Like Kapuku biceps that are struggling with increasingly heavier hand weights, the heart will increase muscle mass against this increased weight but, unlike the biceps, the heart does not work better. when it is larger.

“If I hadn’t resisted more, I wouldn’t have increased more heart pressure,” Kapuku says. “We need to reduce blood pressure as soon as possible.

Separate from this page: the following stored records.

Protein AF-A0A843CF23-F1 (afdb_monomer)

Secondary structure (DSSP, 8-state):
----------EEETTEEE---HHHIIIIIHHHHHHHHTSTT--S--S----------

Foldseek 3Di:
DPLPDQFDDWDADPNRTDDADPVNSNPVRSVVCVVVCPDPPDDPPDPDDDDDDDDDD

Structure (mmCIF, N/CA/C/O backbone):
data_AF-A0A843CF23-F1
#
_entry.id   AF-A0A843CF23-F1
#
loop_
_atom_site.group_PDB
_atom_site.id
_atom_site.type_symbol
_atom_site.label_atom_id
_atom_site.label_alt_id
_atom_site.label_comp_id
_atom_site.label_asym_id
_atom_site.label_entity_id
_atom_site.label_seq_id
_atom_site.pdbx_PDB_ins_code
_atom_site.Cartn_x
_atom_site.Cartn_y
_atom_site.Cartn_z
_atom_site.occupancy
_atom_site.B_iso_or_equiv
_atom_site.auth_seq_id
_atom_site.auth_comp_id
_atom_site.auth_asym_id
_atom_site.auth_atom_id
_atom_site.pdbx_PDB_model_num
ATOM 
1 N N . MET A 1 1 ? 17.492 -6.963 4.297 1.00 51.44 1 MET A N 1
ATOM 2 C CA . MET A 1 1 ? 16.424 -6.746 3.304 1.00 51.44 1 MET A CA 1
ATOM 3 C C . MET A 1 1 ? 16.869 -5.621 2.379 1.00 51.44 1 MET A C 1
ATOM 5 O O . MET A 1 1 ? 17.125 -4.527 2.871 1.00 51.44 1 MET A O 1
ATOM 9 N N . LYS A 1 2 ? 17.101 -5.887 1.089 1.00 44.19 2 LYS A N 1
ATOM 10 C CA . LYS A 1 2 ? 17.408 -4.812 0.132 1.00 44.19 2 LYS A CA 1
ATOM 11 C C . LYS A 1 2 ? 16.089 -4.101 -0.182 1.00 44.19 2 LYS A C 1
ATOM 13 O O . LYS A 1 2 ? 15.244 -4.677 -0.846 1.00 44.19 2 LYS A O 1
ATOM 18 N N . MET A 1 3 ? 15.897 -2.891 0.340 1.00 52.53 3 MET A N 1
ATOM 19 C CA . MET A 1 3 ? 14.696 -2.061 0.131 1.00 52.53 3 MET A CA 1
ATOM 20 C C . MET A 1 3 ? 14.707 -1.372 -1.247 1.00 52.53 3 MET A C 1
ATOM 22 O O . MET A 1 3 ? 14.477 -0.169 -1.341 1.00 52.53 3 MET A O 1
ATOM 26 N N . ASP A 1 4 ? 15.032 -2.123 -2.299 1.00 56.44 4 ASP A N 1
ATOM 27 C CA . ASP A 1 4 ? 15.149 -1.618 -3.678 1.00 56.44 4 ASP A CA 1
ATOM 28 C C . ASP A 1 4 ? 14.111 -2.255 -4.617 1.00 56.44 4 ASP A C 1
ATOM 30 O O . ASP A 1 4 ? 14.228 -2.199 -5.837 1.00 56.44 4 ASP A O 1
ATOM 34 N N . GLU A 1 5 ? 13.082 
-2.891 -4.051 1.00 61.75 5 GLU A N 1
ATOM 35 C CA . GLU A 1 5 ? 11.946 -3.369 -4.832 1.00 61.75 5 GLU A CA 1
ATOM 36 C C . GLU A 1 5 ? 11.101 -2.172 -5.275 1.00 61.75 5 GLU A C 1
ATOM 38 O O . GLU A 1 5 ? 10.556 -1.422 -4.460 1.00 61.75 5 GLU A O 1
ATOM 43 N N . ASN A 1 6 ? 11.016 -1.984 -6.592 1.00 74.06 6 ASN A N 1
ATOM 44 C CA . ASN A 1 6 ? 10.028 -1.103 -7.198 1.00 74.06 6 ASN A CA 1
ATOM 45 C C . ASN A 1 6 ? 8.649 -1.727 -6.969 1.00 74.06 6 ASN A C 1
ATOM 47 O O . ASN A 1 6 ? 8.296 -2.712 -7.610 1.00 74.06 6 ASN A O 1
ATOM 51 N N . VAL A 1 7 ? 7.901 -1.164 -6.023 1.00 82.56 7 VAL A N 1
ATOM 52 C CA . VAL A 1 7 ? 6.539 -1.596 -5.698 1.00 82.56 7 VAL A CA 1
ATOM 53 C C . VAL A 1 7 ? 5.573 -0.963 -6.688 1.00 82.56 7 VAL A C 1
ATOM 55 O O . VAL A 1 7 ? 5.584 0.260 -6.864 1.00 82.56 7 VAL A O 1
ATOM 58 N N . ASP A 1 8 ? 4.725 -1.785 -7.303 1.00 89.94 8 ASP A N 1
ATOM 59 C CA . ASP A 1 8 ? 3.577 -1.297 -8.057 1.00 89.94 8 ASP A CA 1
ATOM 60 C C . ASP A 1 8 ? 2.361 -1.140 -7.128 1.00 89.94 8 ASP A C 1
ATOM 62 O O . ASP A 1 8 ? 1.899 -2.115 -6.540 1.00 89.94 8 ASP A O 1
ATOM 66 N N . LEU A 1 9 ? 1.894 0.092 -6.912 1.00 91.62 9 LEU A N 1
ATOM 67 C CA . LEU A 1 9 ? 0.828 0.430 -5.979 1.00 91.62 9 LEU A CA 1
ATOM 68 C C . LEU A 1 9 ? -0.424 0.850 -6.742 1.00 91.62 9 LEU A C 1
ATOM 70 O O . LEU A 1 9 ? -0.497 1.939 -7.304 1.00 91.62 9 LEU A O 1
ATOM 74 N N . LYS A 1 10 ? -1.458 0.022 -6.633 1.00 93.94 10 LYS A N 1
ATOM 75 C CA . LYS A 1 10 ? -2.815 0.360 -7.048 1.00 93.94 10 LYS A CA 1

Myocardial dysfunction may occur before the currently defined clinical criteria for hypertension.”

That means lowering blood pressure in young black people, perhaps shortly after they enter adolescence, may help maintain heart function.

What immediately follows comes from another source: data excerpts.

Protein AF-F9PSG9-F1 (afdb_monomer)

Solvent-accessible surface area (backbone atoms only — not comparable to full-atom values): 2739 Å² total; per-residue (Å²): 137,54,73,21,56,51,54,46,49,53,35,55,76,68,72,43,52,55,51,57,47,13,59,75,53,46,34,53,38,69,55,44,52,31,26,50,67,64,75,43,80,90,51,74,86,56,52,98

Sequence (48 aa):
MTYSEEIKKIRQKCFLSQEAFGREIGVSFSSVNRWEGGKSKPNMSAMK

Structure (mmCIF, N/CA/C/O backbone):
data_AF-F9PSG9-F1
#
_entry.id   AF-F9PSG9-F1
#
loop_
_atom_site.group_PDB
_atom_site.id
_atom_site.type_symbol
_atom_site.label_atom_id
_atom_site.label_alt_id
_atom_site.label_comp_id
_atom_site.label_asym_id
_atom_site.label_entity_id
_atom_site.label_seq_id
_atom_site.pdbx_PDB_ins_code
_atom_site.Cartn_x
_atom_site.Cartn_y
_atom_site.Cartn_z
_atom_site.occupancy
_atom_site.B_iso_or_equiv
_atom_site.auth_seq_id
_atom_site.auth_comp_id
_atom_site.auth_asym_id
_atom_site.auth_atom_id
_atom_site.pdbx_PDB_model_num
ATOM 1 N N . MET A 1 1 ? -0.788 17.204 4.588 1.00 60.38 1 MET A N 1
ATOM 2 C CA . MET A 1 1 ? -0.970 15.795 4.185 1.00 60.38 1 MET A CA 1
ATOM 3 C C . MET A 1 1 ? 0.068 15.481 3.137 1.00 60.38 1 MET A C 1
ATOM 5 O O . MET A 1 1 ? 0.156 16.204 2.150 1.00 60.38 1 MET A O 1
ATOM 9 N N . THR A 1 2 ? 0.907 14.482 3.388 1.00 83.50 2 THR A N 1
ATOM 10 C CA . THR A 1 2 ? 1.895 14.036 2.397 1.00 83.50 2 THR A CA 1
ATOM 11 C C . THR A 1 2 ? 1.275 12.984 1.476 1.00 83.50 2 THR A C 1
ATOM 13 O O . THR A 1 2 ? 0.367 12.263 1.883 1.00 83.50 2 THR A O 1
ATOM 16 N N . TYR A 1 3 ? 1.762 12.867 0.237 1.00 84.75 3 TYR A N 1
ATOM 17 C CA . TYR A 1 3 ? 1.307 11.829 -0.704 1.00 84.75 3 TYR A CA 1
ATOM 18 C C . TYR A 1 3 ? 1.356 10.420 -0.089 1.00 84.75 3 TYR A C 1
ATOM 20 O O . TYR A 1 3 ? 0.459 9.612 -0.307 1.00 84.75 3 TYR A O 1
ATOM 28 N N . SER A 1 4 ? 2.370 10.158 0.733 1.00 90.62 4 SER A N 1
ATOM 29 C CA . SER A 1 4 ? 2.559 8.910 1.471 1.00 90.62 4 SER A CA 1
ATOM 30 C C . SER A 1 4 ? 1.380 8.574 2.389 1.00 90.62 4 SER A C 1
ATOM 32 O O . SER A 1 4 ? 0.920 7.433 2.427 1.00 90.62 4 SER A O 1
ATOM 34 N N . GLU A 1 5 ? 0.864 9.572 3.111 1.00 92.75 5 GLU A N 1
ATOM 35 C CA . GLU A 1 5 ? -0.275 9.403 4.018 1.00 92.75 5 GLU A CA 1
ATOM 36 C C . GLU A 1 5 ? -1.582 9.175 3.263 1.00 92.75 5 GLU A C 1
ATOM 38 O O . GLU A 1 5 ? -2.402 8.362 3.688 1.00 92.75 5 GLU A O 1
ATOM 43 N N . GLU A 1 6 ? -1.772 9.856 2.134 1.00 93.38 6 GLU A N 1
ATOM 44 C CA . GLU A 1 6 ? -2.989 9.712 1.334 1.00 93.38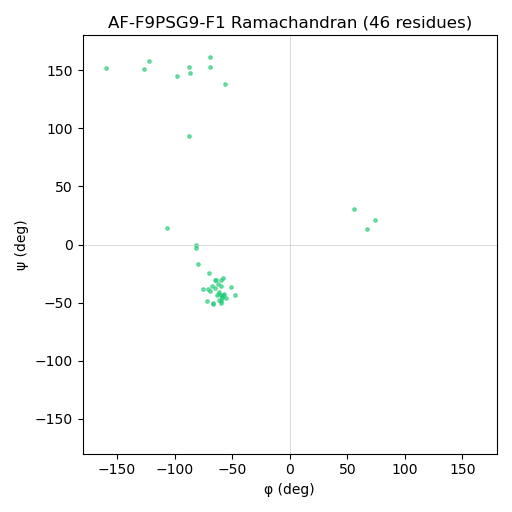 6 GLU A CA 1
ATOM 45 C C . GLU A 1 6 ? -3.065 8.336 0.665 1.00 93.38 6 G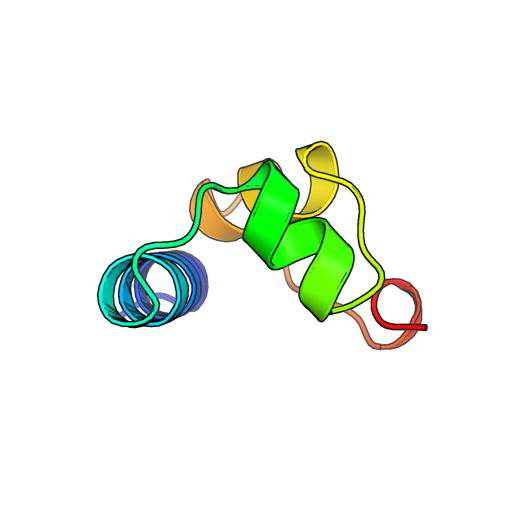LU A C 1
ATOM 47 O O . GLU A 1 6 ? -4.116 7.697 0.711 1.00 93.38 6 GLU A O 1
ATOM 52 N N . ILE A 1 7 ? -1.946 7.814 0.153 1.00 93.19 7 ILE A N 1
ATOM 53 C CA . ILE A 1 7 ? -1.877 6.442 -0.381 1.00 93.19 7 ILE A CA 1
ATOM 54 C C . ILE A 1 7 ? -2.248 5.431 0.709 1.0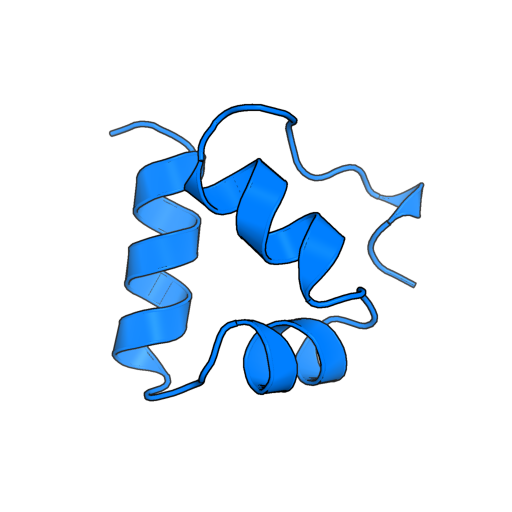0 93.19 7 ILE A C 1
ATOM 56 O O . ILE A 1 7 ? -3.100 4.566 0.496 1.00 93.19 7 ILE A O 1
ATOM 60 N N . LYS A 1 8 ? -1.680 5.594 1.912 1.00 94.94 8 LYS A N 1
ATOM 61 C CA . LYS A 1 8 ? -1.984 4.732 3.058 1.00 94.94 8 LYS A CA 1
ATOM 62 C C . LYS A 1 8 ? -3.459 4.802 3.459 1.00 94.94 8 LYS A C 1
ATOM 64 O O . LYS A 1 8 ? -4.065 3.762 3.716 1.00 94.94 8 LYS A O 1
ATOM 69 N N . LYS A 1 9 ? -4.054 6.000 3.482 1.00 96.06 9 LYS A N 1
ATOM 70 C CA . LYS A 1 9 ? -5.488 6.184 3.759 1.00 96.06 9 LYS A CA 1
ATOM 71 C C . L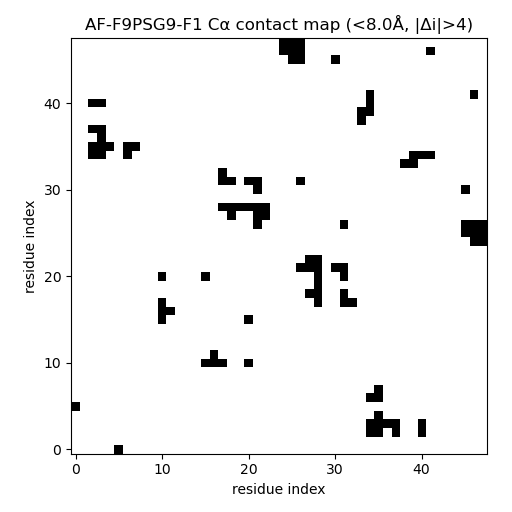YS A 1 9 ? -6.367 5.500 2.722 1.00 96.06 9 LYS A C 1
ATOM 73 O O . LYS A 1 9 ? -7.317 4.828 3.110 1.00 96.06 9 LYS A O 1
ATOM 78 N N . ILE A 1 10 ? -6.086 5.680 1.431 1.00 95.06 10 ILE A N 1
ATOM 79 C CA . ILE A 1 10 ? -6.869 5.067 0.349 1.00 95.06 10 ILE A CA 1
ATOM 80 C C . ILE A 1 10 ? -6.829 3.547 0.495 1.00 95.06 10 ILE A C 1
ATOM 82 O O . ILE A 1 10 ? -7.881 2.918 0.580 1.00 95.06 10 ILE A O 1
ATOM 86 N N . ARG A 1 11 ? -5.634 2.966 0.655 1.00 96.31 11 ARG A N 1
ATOM 87 C CA . ARG A 1 11 ? -5.483 1.524 0.868 1.00 96.31 11 ARG A CA 1
ATOM 88 C C . ARG A 1 11 ? -6.289 1.024 2.071 1.00 96.31 11 ARG A C 1
ATOM 90 O O . ARG A 1 11 ? -6.959 -0.002 1.977 1.00 96.31 11 ARG A O 1
ATOM 97 N N . GLN A 1 12 ? -6.214 1.728 3.203 1.00 96.38 12 GLN A N 1
ATOM 98 C CA . GLN A 1 12 ? -6.943 1.356 4.420 1.00 96.38 12 GLN A CA 1
ATOM 99 C C . GLN A 1 12 ? -8.463 1.457 4.245 1.00 96.38 12 GLN A C 1
ATOM 101 O O . GLN A 1 12 ? -9.173 0.584 4.734 1.00 96.38 12 GLN A O 1
ATOM 106 N N . LYS A 1 13 ? -8.963 2.459 3.510 1.00 97.00 13 LYS A N 1
ATOM 107 C CA . LYS A 1 13 ? -10.391 2.578 3.161 1.00 97.00 13 LYS A CA 1
ATOM 108 C C . LYS A 1 13 ? -10.876 1.438 2.267 1.00 97.00 13 LYS A C 1
ATOM 110 O O . LYS A 1 13 ? -12.037 1.058 2.354 1.00 97.00 13 LYS A O 1
ATOM 115 N N . CYS A 1 14 ? -9.993 0.887 1.440 1.00 95.38 14 CYS A N 1
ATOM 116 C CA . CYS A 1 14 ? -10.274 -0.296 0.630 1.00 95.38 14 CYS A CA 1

A better diet will include foods that are low in salt and high in potassium, such as cooked broccoli and spinach, plantains and sweet potatoes, along with regular physical activity, Kapuku says, “but that medical treatment is the ticket to life. “

Organizations such as the American Heart Association say that you can show that you have a “normal” ejection fraction and that they still have heart failure with what is known as a preserved ejection fraction, where the heart muscle is so thick. and so firm it may hold less blood so it seems to be pumping out the normal percentage – 50-70% of the contents of the ventricle – so that the total volume is not enough for to maintain the body.

Early on, as in these study participants, the heart is likely to try to compensate, in order to maintain the ejection fraction, by working harder, which works for a time so as not to that is, Kapuku says.

Controversial heart failure can occur with aging as the cardiac muscle cells, or cardiomyocytes, we are born with begin to die slowly and their previous place will be lost. filled with fibrous tissue, which also begins to circulate remaining cardiomyocytes and eventually weakens the heart’s ability to contract. . Exercise can slow but not stop the process which makes proper filling and pumping increasingly difficult.

The American Academy of Pediatrics and the National Institute of Heart, Lung, and Blood both recommend that children receive annual screening for high blood pressure, starting at age 3, at their annual children’s visits.

Source:

Georgia Medical College at Augusta University

Magazine Reference:

Kapuku, G., et al. (2021) Racial effects, heart rate, and heart load on myocardial function indicators from childhood to young adulthood: An Augusta Heart Study. Journal of the American Heart Association. doi.org/10.1161/JAHA.119.015612.